Exercise goal:
Below, locate the line that contains "ATOM 87 N N". Repeat exactly from that line to the line that contains "ATOM 98 C C", inclusive, leaving out the pictures.

The data:
[Start of Attachment]

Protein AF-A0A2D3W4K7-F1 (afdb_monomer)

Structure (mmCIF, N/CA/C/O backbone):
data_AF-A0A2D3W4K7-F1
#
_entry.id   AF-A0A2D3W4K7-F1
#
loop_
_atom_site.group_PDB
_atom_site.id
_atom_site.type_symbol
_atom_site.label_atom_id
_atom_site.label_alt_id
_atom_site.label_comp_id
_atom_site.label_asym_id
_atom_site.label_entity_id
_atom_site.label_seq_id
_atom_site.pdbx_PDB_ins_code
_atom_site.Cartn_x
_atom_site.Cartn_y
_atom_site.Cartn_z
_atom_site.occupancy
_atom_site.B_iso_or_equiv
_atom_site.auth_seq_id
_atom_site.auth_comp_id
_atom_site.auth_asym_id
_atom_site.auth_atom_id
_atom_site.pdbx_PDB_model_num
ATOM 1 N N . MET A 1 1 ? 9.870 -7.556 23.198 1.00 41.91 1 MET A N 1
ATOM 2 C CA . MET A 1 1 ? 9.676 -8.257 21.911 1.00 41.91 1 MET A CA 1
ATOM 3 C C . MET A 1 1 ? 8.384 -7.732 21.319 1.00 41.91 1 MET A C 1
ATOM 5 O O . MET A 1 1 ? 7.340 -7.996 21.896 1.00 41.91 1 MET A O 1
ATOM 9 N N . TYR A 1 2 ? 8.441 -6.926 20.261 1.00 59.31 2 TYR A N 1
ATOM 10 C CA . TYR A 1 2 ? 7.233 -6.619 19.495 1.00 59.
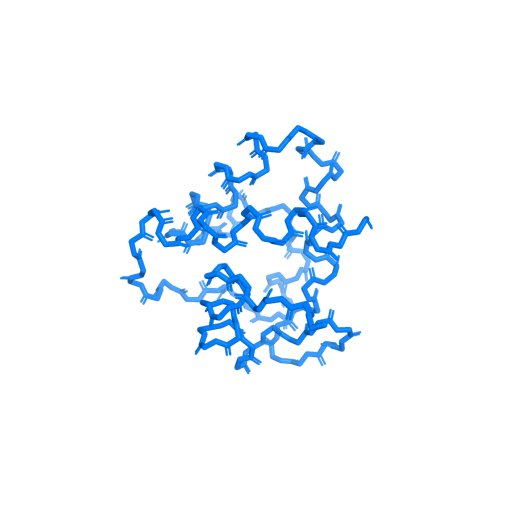31 2 TYR A CA 1
ATOM 11 C C . TYR A 1 2 ? 6.986 -7.818 18.582 1.00 59.31 2 TYR A C 1
ATOM 13 O O . TYR A 1 2 ? 7.873 -8.187 17.814 1.00 59.31 2 TYR A O 
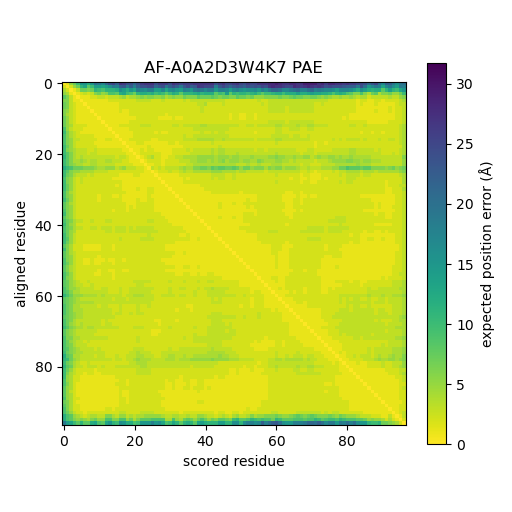1
ATOM 21 N N . ALA A 1 3 ? 5.853 -8.496 18.752 1.00 76.62 3 ALA A N 1
ATOM 22 C CA . ALA A 1 3 ? 5.477 -9.583 17.860 1.00 76.62 3 ALA A CA 1
ATOM 23 C C . ALA A 1 3 ? 5.231 -9.003 16.460 1.00 76.62 3 ALA A C 1
ATOM 25 O O . ALA A 1 3 ? 4.518 -8.009 16.326 1.00 76.62 3 ALA A O 1
ATOM 26 N N . VAL A 1 4 ? 5.831 -9.612 15.436 1.00 81.69 4 VAL A N 1
ATOM 27 C CA . VAL A 1 4 ? 5.535 -9.288 14.035 1.00 81.69 4 VAL A CA 1
ATOM 28 C C . VAL A 1 4 ? 4.078 -9.667 13.770 1.00 81.69 4 VAL A C 1
ATOM 30 O O . VAL A 1 4 ? 3.664 -10.786 14.078 1.00 81.69 4 VAL A O 1
ATOM 33 N N . THR A 1 5 ? 3.287 -8.733 13.243 1.00 94.06 5 THR A N 1
ATOM 34 C CA . THR A 1 5 ? 1.880 -8.991 12.913 1.00 94.06 5 THR A CA 1
ATOM 35 C C . THR A 1 5 ? 1.767 -9.718 11.574 1.00 94.06 5 THR A C 1
ATOM 37 O O . THR A 1 5 ? 2.645 -9.607 10.717 1.00 94.06 5 THR A O 1
ATOM 40 N N . LEU A 1 6 ? 0.655 -10.423 11.348 1.00 95.56 6 LEU A N 1
ATOM 41 C CA . LEU A 1 6 ? 0.394 -11.072 10.060 1.00 95.56 6 LEU A CA 1
ATOM 42 C C . LEU A 1 6 ? 0.435 -10.068 8.895 1.00 95.56 6 LEU A C 1
ATOM 44 O O . LEU A 1 6 ? 1.041 -10.351 7.866 1.00 95.56 6 LEU A O 1
ATOM 48 N N . GLY A 1 7 ? -0.149 -8.878 9.066 1.00 96.75 7 GLY A N 1
ATOM 49 C CA . GLY A 1 7 ? -0.120 -7.828 8.043 1.00 96.75 7 GLY A CA 1
ATOM 50 C C . GLY A 1 7 ? 1.286 -7.325 7.732 1.00 96.75 7 GLY A C 1
ATOM 51 O O . GLY A 1 7 ? 1.603 -7.123 6.560 1.00 96.75 7 GLY A O 1
ATOM 52 N N . GLN A 1 8 ? 2.158 -7.225 8.740 1.00 96.31 8 GLN A N 1
ATOM 53 C CA . GLN A 1 8 ? 3.567 -6.911 8.518 1.00 96.31 8 GLN A CA 1
ATOM 54 C C . GLN A 1 8 ? 4.257 -8.011 7.704 1.00 96.31 8 GLN A C 1
ATOM 56 O O . GLN A 1 8 ? 4.894 -7.710 6.697 1.00 96.31 8 GLN A O 1
ATOM 61 N N . THR A 1 9 ? 4.096 -9.284 8.085 1.00 97.19 9 THR A N 1
ATOM 62 C CA . THR
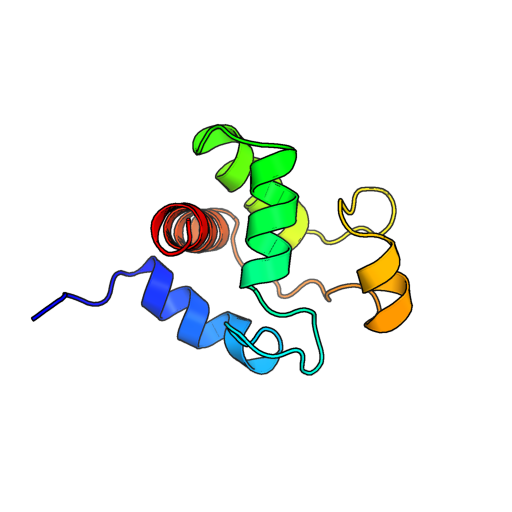 A 1 9 ? 4.685 -10.413 7.344 1.00 97.19 9 THR A CA 1
ATOM 63 C C . THR A 1 9 ? 4.209 -10.451 5.893 1.00 97.19 9 THR A C 1
ATOM 65 O O . THR A 1 9 ? 5.012 -10.646 4.983 1.00 97.19 9 THR A O 1
ATOM 68 N N . LEU A 1 10 ? 2.915 -10.231 5.658 1.00 97.12 10 LEU A N 1
ATOM 69 C CA . LEU A 1 10 ? 2.348 -10.211 4.313 1.00 97.12 10 LEU A CA 1
ATOM 70 C C . LEU A 1 10 ? 2.877 -9.031 3.493 1.00 97.12 10 LEU A C 1
ATOM 72 O O . LEU A 1 10 ? 3.236 -9.215 2.333 1.00 97.12 10 LEU A O 1
ATOM 76 N N . PHE A 1 11 ? 2.985 -7.840 4.079 1.00 97.06 11 PHE A N 1
ATOM 77 C CA . PHE A 1 11 ? 3.559 -6.685 3.394 1.00 97.06 11 PHE A CA 1
ATOM 78 C C . PHE A 1 11 ? 5.032 -6.918 3.023 1.00 97.06 11 PHE A C 1
ATOM 80 O O . PHE A 1 11 ? 5.430 -6.714 1.873 1.00 97.06 11 PHE A O 1
ATOM 87 N N . GLU A 1 12 ? 5.836 -7.397 3.973 1.00 96.00 12 GLU A N 1
ATOM 88 C CA . GLU A 1 12 ? 7.258 -7.685 3.772 1.00 96.00 12 GLU A CA 1
ATOM 89 C C . GLU A 1 12 ? 7.498 -8.816 2.766 1.00 96.00 12 GLU A C 1
ATOM 91 O O . GLU A 1 12 ? 8.452 -8.758 1.997 1.00 96.00 12 GLU A O 1
ATOM 96 N N . GLY A 1 13 ? 6.626 -9.823 2.716 1.00 95.19 13 GLY A N 1
ATOM 97 C CA . GLY A 1 13 ? 6.
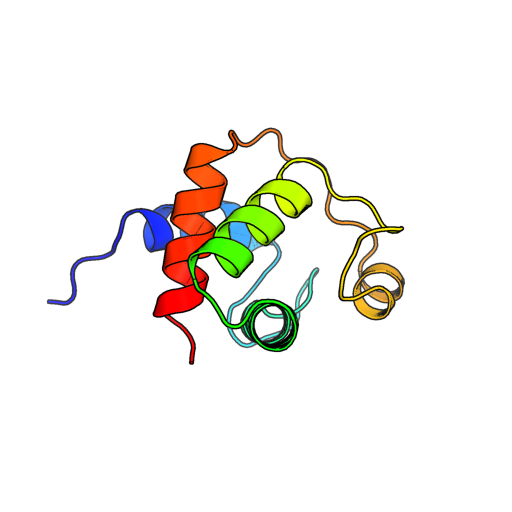738 -10.921 1.756 1.00 95.19 13 GLY A CA 1
ATOM 98 C C . GLY A 1 13 ? 6.306 -10.557 0.332 1.00 95.19 13 GLY A C 1
ATOM 99 O O . GLY A 1 13 ? 6.846 -11.107 -0.625 1.00 95.19 13 GLY A O 1
ATOM 100 N N . ASN A 1 14 ? 5.348 -9.634 0.178 1.00 95.94 14 ASN A N 1
ATOM 101 C CA . ASN A 1 14 ? 4.633 -9.453 -1.093 1.00 95.94 14 ASN A CA 1
ATOM 102 C C . ASN A 1 14 ? 4.789 -8.062 -1.729 1.00 95.94 14 ASN A C 1
ATOM 104 O O . ASN A 1 14 ? 4.636 -7.927 -2.943 1.00 95.94 14 ASN A O 1
ATOM 108 N N . CYS A 1 15 ? 5.077 -7.015 -0.951 1.00 96.62 15 CYS A N 1
ATOM 109 C CA . CYS A 1 15 ? 4.993 -5.627 -1.427 1.00 96.62 15 CYS A CA 1
ATOM 110 C C . CYS A 1 15 ? 6.361 -4.939 -1.550 1.00 96.62 15 CYS A C 1
ATOM 112 O O . CYS A 1 15 ? 6.555 -4.083 -2.422 1.00 96.62 15 CYS A O 1
ATOM 114 N N . VAL A 1 16 ? 7.334 -5.326 -0.719 1.00 96.25 16 VAL A N 1
ATOM 115 C CA . VAL A 1 16 ? 8.624 -4.615 -0.589 1.00 96.25 16 VAL A CA 1
ATOM 116 C C . VAL A 1 16 ? 9.557 -4.757 -1.788 1.00 96.25 16 VAL A C 1
ATOM 118 O O . VAL A 1 16 ? 10.512 -3.987 -1.938 1.00 96.25 16 VAL A O 1
ATOM 121 N N . THR A 1 17 ? 9.267 -5.701 -2.686 1.00 95.06 17 THR A N 1
ATOM 122 C CA . THR A 1 17 ? 9.966 -5.838 -3.969 1.00 95.06 17 THR A CA 1
ATOM 123 C C . THR A 1 17 ? 9.918 -4.531 -4.760 1.00 95.06 17 THR A C 1
ATOM 125 O O . THR A 1 17 ? 10.944 -4.120 -5.318 1.00 95.06 17 THR A O 1
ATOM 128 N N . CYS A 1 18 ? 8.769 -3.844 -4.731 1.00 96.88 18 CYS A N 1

[End of Attachment]

Result for this exercise:
ATOM 87 N N . GLU A 1 12 ? 5.836 -7.397 3.973 1.00 96.00 12 GLU A N 1
ATOM 88 C CA . GLU A 1 12 ? 7.258 -7.685 3.772 1.00 96.00 12 GLU A CA 1
ATOM 89 C C . GLU A 1 12 ? 7.498 -8.816 2.766 1.00 96.00 12 GLU A C 1
ATOM 91 O O . GLU A 1 12 ? 8.452 -8.758 1.997 1.00 96.00 12 GLU A O 1
ATOM 96 N N . GLY A 1 13 ? 6.626 -9.823 2.716 1.00 95.19 13 GLY A N 1
ATOM 97 C CA . GLY A 1 13 ? 6.
738 -10.921 1.756 1.00 95.19 13 GLY A CA 1
ATOM 98 C C . GLY A 1 13 ? 6.306 -10.557 0.332 1.00 95.19 13 GLY A C 1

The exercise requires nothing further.